From the listing below, set down exactly the lines between the one holding "ATOM 42 N N" and the one holding "ATOM 50 C CA", inclusive. No other line is wanted.
********
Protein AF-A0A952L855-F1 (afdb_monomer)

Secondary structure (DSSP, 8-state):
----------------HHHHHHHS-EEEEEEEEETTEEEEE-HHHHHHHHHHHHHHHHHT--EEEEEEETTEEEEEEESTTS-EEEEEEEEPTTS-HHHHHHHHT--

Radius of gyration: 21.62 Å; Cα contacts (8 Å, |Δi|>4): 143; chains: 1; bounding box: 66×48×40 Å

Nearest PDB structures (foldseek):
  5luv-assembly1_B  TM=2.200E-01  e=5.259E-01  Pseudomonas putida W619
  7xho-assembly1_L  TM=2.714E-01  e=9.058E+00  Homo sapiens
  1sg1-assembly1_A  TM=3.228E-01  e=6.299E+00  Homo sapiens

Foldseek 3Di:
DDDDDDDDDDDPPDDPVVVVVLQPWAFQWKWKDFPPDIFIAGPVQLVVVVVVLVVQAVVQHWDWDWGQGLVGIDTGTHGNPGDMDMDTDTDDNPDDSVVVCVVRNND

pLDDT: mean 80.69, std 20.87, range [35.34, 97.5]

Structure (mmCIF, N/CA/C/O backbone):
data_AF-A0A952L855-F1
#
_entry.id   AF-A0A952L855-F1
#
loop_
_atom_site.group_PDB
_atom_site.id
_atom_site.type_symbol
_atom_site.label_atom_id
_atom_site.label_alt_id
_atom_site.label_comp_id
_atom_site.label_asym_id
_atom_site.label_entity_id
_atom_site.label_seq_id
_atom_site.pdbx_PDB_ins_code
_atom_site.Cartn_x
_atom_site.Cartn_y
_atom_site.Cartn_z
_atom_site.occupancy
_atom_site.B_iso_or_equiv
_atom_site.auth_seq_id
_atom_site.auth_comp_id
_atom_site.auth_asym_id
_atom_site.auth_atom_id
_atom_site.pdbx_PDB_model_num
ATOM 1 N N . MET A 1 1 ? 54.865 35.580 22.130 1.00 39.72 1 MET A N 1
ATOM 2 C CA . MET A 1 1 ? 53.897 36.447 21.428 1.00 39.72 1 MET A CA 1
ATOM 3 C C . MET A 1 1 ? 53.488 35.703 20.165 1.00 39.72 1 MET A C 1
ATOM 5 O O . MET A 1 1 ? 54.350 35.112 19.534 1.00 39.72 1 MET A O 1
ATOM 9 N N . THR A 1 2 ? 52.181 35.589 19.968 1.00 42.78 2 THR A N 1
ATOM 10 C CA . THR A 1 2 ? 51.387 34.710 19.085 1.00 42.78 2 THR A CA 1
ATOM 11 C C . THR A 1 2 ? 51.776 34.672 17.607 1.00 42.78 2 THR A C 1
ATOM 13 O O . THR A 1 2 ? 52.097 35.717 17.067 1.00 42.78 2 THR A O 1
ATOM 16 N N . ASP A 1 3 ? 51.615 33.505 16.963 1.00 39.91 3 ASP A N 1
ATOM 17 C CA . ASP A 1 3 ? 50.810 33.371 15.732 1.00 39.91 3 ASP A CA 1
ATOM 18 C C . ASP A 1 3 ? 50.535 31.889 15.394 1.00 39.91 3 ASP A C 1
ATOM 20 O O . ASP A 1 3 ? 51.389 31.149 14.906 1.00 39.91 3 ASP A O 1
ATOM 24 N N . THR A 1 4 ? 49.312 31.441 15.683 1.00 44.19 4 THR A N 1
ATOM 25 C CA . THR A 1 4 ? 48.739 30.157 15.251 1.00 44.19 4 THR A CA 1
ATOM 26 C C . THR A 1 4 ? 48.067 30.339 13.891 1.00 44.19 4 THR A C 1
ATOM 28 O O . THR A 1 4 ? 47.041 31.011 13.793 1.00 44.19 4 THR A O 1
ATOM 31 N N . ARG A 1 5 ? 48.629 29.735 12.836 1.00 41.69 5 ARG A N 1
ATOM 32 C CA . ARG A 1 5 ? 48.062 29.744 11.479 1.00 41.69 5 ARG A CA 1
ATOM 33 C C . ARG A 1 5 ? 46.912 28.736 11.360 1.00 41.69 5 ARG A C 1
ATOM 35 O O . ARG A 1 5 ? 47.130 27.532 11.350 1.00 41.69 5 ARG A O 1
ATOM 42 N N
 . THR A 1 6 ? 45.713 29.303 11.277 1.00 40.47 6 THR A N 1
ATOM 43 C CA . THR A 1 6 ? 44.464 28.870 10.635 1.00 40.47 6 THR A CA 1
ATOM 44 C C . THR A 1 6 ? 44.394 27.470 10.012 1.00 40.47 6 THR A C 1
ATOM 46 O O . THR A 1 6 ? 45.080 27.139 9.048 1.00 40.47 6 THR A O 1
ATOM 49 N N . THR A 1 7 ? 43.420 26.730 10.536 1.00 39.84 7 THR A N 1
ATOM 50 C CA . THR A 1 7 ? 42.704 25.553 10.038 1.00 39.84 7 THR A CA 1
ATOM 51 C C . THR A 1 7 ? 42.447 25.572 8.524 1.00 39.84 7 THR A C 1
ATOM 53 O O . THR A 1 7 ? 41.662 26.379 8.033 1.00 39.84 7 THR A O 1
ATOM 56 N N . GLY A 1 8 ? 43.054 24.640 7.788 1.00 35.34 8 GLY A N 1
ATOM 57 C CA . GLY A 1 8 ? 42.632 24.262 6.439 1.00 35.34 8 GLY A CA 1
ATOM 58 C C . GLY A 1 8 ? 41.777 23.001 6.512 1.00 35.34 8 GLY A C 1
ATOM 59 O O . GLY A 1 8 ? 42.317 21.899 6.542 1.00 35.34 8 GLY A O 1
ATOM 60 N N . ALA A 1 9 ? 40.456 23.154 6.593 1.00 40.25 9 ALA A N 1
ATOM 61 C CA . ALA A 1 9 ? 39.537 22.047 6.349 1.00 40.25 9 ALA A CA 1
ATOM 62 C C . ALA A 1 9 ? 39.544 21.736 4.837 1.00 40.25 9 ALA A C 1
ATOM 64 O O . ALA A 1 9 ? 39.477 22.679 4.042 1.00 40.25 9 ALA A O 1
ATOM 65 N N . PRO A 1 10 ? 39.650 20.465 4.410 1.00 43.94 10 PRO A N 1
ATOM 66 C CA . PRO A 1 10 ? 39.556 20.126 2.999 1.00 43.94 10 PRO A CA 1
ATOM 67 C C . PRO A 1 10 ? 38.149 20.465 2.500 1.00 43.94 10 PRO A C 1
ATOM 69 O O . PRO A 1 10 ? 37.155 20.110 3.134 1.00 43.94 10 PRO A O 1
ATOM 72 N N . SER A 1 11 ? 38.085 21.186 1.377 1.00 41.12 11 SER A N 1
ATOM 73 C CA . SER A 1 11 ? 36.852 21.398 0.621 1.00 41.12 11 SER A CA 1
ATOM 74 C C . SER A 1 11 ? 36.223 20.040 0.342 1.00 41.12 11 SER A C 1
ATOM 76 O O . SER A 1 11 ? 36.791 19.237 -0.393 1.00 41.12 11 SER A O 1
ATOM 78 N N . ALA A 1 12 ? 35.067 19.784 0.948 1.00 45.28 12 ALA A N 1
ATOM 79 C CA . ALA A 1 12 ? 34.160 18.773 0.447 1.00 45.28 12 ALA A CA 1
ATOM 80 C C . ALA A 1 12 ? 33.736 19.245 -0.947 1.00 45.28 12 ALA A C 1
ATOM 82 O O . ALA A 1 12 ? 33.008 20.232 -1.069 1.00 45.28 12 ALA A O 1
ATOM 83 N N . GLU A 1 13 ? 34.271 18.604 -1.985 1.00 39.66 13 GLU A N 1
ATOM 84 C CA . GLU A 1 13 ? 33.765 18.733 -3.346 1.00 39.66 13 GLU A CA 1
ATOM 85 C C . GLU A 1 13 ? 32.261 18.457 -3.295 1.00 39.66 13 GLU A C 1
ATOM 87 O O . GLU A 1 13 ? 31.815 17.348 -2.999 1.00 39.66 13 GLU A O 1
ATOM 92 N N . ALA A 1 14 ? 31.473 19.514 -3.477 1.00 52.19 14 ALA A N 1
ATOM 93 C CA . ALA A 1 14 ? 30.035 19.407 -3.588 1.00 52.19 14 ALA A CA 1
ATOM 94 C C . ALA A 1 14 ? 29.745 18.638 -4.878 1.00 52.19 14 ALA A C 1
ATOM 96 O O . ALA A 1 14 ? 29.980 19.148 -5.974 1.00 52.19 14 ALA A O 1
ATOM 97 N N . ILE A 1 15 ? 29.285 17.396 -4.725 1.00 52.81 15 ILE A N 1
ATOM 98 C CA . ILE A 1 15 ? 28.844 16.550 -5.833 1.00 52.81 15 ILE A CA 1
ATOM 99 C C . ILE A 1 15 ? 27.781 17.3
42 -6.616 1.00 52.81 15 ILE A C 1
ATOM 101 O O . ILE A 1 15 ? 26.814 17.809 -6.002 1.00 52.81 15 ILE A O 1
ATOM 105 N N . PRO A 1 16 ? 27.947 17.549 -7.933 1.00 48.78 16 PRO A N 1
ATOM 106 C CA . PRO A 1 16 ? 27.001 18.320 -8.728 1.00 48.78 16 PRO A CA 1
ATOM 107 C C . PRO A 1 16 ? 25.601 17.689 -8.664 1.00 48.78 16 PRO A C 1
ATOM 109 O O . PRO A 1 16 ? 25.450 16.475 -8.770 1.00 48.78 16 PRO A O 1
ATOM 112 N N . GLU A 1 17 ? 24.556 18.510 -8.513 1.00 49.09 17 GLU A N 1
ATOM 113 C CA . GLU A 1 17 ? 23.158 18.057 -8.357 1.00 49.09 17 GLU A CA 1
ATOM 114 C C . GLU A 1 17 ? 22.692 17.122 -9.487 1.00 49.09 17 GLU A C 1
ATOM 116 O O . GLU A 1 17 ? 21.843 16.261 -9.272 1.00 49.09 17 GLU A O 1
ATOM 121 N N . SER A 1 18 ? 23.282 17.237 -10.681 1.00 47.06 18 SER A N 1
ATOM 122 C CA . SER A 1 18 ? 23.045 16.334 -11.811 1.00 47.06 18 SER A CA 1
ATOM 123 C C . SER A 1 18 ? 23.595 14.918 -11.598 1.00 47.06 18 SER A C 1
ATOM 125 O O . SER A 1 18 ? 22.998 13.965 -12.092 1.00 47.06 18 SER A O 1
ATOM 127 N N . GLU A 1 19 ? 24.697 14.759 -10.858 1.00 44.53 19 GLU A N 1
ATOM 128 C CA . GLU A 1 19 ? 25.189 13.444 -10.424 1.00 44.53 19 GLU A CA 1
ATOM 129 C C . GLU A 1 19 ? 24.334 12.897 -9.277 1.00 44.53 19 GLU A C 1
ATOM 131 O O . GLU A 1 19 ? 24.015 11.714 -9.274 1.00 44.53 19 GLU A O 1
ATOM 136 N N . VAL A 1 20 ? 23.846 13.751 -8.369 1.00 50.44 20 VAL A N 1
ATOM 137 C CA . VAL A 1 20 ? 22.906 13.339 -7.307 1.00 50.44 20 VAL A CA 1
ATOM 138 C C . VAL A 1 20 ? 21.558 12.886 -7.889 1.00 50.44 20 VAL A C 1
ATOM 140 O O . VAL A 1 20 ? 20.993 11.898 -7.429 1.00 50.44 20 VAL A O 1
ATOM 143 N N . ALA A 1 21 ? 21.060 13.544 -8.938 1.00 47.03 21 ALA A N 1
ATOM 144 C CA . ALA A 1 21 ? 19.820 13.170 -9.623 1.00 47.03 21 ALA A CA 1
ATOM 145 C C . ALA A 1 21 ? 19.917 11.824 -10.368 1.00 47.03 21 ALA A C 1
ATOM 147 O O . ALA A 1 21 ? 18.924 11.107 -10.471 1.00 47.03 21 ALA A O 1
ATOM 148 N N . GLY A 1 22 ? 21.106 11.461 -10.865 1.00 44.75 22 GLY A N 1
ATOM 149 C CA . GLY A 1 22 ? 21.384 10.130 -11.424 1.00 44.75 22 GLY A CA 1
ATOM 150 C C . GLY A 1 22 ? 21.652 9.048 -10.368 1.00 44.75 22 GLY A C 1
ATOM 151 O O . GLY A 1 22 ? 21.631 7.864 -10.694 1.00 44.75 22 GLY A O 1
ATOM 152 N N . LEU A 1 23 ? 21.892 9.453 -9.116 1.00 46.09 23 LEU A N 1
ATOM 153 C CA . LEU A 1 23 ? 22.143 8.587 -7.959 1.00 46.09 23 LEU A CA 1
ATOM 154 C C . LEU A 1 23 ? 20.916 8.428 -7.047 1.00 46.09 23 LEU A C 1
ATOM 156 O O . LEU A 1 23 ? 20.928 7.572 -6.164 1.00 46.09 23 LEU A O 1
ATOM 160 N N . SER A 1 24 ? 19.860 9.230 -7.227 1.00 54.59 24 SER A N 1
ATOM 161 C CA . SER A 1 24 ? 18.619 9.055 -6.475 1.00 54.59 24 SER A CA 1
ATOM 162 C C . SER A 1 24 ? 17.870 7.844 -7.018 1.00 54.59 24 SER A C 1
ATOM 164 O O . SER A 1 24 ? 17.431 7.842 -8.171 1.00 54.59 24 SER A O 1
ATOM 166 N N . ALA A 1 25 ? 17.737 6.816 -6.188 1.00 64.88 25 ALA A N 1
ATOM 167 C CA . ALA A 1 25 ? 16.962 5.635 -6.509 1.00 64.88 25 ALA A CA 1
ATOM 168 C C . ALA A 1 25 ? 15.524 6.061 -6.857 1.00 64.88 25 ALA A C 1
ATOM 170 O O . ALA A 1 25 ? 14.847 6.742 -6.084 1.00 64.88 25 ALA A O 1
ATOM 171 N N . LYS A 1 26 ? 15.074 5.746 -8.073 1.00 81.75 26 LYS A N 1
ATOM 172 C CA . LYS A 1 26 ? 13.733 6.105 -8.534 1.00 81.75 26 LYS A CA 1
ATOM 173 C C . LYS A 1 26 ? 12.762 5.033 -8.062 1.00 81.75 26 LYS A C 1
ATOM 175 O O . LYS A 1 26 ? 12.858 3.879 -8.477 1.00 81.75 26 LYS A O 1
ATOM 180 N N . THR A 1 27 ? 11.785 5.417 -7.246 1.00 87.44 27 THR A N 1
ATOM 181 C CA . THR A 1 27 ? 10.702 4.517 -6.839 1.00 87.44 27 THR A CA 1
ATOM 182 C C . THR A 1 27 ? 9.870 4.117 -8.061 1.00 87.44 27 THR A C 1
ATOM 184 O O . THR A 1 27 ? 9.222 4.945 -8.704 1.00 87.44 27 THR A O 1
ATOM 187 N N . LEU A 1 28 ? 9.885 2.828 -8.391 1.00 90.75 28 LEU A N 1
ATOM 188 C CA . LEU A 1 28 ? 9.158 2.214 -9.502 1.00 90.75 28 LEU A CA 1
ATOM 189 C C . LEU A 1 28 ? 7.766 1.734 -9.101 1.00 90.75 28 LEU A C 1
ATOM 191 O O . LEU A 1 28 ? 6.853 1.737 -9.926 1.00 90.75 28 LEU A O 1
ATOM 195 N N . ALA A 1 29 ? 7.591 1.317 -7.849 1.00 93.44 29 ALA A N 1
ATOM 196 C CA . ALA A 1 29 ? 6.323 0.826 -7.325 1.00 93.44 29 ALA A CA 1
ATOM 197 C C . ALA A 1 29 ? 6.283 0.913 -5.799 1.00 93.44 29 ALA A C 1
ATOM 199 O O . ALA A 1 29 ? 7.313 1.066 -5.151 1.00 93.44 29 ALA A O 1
********
## ANSWER AREA
ATOM 42 N N
 . THR A 1 6 ? 45.713 29.303 11.277 1.00 40.47 6 THR A N 1
ATOM 43 C CA . THR A 1 6 ? 44.464 28.870 10.635 1.00 40.47 6 THR A CA 1
ATOM 44 C C . THR A 1 6 ? 44.394 27.470 10.012 1.00 40.47 6 THR A C 1
ATOM 46 O O . THR A 1 6 ? 45.080 27.139 9.048 1.00 40.47 6 THR A O 1
ATOM 49 N N . THR A 1 7 ? 43.420 26.730 10.536 1.00 39.84 7 THR A N 1
ATOM 50 C CA . THR A 1 7 ? 42.704 25.553 10.038 1.00 39.84 7 THR A CA 1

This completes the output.